Who to follow on TikTok
This Wikipedia page keeps track of the top 50 TikTok accounts with the largest number of followers. Currently, Charli D'Amelia is at the top with 70 million followers. She's 16 and primarily posts videos of herself dancing. The second most popular is Addison Rae, with 50 million followers. She also posts dancing videos.
Many of the most popular users on TikTok are teenagers, and they've become friends in the past year and formed collaboration groups, or collectives, such as Hype House, Sway House, and Club House. They live together in mega-mansions in LA purely for the purpose of creating an endless stream of TikTok content for you to digest every day.
If you don't want to get involved with content houses and would prefer to watch more organic content that suits your interests, explore to the Discover page.
Is TikTok safe to use?
TikTok is the latest to be under the glare of the US, with Secretary of State Mike Pompeo reportedly considering banning the app following a ban in India.
The app is "being looked at" over fears it could be a surveillance tool for China. "We are taking this very seriously and we are certainly looking at it. We have worked on this very issue for a long time," Pompeo told Fox News. "With respect to Chinese apps on people's cell phones, I can assure you the US will get this one right too." He added that US citizens should be cautious in using TikTok in case their private data ends up "in the hands of the Chinese Communist Party".

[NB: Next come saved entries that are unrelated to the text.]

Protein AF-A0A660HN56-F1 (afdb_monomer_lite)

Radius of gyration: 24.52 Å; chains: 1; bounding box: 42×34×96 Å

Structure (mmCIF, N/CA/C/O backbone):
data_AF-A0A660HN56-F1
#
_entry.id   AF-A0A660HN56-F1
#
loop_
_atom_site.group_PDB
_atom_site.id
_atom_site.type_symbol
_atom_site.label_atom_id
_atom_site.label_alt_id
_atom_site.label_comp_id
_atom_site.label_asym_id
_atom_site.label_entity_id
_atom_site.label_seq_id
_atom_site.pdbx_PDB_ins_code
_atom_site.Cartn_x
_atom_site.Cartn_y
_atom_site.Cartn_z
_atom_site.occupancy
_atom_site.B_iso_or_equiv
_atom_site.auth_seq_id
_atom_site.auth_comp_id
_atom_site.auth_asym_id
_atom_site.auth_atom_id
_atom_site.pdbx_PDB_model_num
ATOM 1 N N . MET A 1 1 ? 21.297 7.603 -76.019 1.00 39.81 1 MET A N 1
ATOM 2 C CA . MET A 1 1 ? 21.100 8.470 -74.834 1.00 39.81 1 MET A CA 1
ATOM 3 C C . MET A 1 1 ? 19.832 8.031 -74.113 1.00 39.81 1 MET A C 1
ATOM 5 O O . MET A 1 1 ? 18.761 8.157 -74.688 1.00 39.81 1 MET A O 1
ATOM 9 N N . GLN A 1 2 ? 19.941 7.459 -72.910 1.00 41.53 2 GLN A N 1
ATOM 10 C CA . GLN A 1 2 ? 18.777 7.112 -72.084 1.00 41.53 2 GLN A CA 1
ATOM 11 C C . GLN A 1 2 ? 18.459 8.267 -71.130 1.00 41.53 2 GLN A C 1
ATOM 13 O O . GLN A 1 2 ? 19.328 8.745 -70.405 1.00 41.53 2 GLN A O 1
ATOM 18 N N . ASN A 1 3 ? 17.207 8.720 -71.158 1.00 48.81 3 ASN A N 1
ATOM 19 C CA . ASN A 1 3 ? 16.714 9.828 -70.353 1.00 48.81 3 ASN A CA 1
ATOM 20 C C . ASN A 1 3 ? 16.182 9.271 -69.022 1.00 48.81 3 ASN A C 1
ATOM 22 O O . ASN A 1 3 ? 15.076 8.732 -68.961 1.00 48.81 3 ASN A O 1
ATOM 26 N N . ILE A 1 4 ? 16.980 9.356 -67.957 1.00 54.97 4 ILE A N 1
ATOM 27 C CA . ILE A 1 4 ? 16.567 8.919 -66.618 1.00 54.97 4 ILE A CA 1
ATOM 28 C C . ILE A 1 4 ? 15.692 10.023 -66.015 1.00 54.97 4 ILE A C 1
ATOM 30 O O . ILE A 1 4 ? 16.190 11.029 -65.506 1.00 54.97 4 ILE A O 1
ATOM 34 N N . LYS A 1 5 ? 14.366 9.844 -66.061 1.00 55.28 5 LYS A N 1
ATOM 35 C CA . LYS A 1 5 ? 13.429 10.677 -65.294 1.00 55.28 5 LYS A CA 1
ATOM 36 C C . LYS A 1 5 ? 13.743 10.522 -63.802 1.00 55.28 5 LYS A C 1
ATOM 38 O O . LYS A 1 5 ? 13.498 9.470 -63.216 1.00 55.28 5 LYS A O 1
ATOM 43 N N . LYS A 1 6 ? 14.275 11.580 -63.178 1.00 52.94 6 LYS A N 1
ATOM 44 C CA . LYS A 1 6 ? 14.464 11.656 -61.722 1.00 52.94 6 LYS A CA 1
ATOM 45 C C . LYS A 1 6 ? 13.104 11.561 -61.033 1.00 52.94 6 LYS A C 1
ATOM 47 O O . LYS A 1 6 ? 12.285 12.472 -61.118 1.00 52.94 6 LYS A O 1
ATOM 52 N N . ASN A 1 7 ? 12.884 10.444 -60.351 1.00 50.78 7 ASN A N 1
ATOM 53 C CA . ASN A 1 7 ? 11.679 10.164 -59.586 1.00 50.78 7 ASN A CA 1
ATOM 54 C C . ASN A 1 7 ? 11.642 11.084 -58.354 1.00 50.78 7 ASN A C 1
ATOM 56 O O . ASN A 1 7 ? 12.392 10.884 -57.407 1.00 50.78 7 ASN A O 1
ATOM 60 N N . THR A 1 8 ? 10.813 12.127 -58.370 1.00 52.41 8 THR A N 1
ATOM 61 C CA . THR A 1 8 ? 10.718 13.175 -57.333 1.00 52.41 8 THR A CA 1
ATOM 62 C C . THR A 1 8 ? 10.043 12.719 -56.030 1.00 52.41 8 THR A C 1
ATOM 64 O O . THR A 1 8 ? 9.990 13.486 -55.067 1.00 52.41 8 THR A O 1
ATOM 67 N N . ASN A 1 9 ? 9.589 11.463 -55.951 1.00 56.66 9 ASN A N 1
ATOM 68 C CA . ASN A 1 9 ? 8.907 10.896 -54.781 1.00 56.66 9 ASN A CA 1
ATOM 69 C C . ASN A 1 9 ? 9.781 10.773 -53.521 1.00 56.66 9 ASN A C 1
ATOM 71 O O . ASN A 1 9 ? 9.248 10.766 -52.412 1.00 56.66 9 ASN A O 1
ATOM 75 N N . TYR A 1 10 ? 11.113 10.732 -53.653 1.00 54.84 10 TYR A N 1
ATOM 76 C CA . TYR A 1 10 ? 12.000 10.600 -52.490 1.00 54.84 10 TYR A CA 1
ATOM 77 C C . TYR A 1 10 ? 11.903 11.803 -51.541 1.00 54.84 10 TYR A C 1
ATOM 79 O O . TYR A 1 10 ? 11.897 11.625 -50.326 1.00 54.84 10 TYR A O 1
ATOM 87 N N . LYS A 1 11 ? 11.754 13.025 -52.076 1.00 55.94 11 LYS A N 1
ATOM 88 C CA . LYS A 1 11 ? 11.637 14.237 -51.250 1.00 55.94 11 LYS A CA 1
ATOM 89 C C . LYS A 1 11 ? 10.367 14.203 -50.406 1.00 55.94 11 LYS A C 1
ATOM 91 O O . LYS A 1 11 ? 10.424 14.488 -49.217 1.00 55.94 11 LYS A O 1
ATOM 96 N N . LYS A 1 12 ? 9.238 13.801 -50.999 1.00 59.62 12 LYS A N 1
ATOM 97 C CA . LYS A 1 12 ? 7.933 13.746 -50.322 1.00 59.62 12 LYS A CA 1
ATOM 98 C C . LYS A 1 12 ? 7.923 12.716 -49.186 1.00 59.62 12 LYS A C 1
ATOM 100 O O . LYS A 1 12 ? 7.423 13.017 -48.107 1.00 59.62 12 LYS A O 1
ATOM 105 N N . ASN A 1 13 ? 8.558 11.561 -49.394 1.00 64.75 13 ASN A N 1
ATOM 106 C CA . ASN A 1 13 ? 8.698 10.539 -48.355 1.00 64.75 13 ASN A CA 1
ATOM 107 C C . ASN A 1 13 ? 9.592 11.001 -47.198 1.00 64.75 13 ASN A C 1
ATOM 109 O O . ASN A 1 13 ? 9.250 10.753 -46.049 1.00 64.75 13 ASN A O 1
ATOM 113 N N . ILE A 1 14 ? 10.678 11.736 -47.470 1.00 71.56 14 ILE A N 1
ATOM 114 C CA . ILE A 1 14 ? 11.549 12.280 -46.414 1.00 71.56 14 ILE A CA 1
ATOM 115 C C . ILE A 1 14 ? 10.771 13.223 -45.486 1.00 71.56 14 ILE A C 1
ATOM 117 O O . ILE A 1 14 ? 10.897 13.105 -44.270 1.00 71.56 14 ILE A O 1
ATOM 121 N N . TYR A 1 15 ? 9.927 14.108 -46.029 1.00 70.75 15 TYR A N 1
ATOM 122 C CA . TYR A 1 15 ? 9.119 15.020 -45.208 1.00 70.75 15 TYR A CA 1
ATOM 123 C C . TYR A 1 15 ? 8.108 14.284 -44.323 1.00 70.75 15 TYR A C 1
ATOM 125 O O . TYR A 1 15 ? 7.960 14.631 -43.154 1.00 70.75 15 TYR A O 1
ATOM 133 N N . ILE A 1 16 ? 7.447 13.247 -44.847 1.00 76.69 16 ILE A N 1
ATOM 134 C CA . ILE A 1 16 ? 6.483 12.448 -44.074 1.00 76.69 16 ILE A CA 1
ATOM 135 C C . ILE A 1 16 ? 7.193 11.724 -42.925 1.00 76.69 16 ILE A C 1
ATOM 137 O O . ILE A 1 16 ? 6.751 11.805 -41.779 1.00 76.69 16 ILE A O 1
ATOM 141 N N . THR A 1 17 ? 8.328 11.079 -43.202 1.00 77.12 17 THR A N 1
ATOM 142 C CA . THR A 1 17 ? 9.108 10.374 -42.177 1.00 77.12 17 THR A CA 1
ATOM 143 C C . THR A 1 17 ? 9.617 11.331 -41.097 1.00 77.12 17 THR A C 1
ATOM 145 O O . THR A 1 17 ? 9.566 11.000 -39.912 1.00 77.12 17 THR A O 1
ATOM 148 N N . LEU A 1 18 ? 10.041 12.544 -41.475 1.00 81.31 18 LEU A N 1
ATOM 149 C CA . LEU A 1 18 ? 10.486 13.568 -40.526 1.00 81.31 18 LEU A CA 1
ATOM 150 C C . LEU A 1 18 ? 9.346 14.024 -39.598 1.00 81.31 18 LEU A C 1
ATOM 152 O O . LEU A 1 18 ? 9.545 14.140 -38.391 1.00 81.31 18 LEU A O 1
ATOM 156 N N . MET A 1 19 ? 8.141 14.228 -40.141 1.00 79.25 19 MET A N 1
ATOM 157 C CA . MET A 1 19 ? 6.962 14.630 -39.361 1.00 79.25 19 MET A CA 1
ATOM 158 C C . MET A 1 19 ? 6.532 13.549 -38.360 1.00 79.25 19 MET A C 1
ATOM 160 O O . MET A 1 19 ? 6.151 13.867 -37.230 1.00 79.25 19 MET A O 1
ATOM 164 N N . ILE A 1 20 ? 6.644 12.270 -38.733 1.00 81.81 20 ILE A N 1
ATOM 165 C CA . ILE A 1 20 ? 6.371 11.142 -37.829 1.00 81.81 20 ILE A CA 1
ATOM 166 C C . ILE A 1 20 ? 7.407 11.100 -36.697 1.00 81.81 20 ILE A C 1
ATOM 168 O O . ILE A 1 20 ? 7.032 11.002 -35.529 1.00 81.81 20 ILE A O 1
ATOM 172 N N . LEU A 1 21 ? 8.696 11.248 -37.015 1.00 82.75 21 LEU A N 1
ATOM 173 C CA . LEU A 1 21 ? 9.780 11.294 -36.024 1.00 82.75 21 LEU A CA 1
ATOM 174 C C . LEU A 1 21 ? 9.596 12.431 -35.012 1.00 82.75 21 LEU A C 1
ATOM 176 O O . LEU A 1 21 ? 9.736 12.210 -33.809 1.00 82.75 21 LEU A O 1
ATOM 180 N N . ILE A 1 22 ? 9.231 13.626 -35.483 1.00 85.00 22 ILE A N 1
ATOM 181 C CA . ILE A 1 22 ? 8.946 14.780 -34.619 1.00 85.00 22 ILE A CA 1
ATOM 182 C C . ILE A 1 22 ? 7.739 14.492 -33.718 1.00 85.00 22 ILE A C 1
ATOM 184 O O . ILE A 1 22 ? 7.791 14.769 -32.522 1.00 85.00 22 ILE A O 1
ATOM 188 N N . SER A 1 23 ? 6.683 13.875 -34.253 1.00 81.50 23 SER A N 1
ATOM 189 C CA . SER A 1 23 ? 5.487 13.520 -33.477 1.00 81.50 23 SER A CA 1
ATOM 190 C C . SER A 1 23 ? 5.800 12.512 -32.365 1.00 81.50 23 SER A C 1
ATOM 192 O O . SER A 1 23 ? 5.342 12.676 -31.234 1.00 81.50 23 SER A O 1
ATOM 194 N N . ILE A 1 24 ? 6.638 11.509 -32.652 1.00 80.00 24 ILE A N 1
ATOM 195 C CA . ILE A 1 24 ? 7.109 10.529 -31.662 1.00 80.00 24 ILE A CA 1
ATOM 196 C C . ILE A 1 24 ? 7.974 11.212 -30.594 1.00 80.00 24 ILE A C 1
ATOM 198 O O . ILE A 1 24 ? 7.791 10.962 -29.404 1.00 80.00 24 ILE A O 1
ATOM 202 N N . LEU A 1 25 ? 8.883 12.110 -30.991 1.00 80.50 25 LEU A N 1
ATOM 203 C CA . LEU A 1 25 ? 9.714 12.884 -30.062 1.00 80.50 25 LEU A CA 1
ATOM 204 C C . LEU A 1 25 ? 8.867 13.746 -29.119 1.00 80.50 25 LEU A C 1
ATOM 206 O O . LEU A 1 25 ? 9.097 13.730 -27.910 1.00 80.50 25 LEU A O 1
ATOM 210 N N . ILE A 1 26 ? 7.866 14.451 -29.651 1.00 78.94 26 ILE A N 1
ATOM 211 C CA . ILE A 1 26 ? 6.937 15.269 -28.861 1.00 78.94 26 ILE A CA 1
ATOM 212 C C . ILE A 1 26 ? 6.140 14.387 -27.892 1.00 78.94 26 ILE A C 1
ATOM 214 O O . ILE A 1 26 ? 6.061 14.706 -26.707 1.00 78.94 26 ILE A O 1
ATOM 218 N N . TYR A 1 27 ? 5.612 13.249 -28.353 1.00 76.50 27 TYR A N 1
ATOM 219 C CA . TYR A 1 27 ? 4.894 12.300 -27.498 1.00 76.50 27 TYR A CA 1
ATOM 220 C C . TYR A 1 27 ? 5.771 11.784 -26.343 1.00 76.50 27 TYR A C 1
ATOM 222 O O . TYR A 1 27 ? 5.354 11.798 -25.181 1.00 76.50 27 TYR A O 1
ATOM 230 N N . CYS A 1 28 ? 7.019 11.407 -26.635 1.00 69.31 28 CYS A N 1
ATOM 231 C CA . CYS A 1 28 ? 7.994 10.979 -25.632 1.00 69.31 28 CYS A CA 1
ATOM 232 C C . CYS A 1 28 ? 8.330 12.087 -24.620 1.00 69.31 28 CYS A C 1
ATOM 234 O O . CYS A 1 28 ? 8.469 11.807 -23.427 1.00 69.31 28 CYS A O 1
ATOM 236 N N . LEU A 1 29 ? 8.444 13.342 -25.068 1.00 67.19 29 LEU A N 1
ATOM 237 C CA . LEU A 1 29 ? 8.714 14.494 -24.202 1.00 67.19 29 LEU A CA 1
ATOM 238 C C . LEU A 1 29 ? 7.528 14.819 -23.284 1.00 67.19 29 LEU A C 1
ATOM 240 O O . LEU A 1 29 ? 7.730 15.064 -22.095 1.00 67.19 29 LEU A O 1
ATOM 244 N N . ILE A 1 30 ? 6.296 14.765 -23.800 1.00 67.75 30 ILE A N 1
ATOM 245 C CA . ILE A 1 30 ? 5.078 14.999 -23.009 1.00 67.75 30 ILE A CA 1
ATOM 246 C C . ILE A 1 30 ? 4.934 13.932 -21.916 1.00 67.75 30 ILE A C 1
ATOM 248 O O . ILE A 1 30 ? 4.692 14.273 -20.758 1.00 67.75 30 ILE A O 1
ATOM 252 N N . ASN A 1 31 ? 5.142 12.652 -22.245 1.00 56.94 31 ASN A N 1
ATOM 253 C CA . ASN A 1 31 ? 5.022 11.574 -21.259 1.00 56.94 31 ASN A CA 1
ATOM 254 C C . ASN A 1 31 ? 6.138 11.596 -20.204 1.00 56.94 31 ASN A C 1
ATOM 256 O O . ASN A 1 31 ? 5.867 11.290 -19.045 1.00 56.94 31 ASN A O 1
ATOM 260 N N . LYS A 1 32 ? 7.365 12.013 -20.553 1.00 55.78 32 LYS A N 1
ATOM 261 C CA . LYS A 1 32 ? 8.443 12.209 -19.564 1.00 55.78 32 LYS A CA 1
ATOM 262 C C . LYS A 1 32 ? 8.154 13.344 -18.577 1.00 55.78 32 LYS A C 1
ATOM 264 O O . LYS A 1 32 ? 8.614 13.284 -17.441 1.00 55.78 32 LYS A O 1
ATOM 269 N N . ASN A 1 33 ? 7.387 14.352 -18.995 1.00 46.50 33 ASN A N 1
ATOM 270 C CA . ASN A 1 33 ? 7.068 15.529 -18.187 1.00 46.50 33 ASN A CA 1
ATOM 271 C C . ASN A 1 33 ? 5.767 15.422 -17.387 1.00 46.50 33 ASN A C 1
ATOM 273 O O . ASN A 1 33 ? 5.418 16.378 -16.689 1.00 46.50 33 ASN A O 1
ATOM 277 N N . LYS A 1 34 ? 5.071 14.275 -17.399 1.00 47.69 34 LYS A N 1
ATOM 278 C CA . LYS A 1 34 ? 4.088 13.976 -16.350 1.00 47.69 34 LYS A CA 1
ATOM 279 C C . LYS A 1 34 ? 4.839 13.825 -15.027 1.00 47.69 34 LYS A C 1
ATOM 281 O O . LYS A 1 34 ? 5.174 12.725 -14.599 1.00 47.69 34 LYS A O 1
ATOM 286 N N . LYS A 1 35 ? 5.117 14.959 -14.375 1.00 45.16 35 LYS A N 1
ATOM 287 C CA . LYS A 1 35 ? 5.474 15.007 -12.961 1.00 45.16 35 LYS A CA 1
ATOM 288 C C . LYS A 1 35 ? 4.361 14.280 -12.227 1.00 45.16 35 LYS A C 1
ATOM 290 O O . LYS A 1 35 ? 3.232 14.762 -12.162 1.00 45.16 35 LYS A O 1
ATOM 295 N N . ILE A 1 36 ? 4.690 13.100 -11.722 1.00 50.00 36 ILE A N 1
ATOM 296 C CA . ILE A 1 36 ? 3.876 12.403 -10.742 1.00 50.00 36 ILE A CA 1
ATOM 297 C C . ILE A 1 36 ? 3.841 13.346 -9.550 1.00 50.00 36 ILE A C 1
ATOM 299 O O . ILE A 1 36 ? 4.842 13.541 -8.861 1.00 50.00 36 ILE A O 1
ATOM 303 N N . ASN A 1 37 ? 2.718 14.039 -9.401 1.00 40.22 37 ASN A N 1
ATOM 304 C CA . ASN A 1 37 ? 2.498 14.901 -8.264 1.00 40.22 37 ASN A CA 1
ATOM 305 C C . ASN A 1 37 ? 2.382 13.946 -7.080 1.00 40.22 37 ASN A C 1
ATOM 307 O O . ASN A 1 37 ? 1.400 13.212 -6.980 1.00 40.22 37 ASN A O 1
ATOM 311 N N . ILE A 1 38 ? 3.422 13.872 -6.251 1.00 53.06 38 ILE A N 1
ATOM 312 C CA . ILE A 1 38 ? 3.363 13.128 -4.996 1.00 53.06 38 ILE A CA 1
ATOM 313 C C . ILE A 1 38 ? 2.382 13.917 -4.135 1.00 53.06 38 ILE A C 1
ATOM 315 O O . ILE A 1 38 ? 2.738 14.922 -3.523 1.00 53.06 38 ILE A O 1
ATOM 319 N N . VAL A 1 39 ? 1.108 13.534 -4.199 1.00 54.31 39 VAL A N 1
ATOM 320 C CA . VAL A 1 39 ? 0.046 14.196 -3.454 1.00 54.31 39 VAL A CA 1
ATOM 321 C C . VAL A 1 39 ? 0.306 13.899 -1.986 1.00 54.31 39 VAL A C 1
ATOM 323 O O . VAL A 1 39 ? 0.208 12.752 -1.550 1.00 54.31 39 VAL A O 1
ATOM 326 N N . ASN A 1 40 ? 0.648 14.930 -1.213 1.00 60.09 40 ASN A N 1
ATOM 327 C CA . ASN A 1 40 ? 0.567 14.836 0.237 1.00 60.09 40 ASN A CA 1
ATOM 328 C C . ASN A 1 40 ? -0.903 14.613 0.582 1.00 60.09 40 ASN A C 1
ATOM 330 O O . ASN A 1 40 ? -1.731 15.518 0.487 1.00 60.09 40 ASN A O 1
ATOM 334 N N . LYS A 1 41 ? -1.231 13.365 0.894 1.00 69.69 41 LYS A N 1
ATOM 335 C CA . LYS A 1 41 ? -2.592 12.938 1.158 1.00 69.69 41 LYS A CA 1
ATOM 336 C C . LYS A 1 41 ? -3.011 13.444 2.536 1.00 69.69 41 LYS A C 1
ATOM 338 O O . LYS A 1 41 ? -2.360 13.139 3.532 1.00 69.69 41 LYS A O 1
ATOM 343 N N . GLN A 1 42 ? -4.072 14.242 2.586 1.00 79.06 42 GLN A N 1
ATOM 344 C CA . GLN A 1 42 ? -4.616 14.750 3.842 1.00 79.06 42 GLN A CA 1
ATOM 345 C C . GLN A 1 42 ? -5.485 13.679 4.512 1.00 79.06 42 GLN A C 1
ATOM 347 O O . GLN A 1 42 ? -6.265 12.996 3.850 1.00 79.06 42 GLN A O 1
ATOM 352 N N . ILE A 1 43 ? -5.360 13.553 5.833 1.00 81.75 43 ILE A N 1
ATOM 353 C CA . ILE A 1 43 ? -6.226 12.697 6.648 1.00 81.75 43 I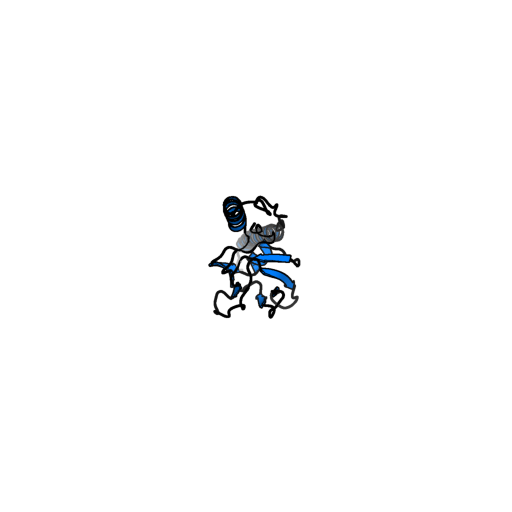LE A CA 1
ATOM 354 C C . ILE A 1 43 ? -7.617 13.330 6.716 1.00 81.75 43 ILE A C 1
ATOM 356 O O . ILE A 1 43 ? -7.748 14.512 7.028 1.00 81.75 43 ILE A O 1
ATOM 360 N N . THR A 1 44 ? -8.651 12.547 6.410 1.00 85.31 44 THR A N 1
ATOM 361 C CA . THR A 1 44 ? -10.049 13.022 6.338 1.00 85.31 44 THR A CA 1
ATOM 362 C C . THR A 1 44 ? -11.012 12.237 7.233 1.00 85.31 44 THR A C 1
ATOM 364 O O . THR A 1 44 ? -12.204 12.534 7.250 1.00 85.31 44 THR A O 1
ATOM 367 N N . TRP A 1 45 ? -10.511 11.253 7.984 1.00 88.50 45 TRP A N 1
ATOM 368 C CA . TRP A 1 45 ? -11.264 10.474 8.972 1.00 88.50 45 TRP A CA 1
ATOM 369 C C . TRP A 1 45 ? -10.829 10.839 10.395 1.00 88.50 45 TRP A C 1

ByteDance has previously attempted to disassociate itself from its roots, having originally been founded by Chinese entrepreneur Zhang Yiming. It has also withdrawn the app from Hong Kong, after the implementation of Beijing's highly controversial national security law.
"In light of recent events, we’ve decided to stop operations of the TikTok app in Hong Kong," it said in a statement. This has lead many to believe that ByteDance is opposed to Chinese censorship and any suggestion that TikTok could be used as a government surveillance tool. The US will take more convincing, it seems.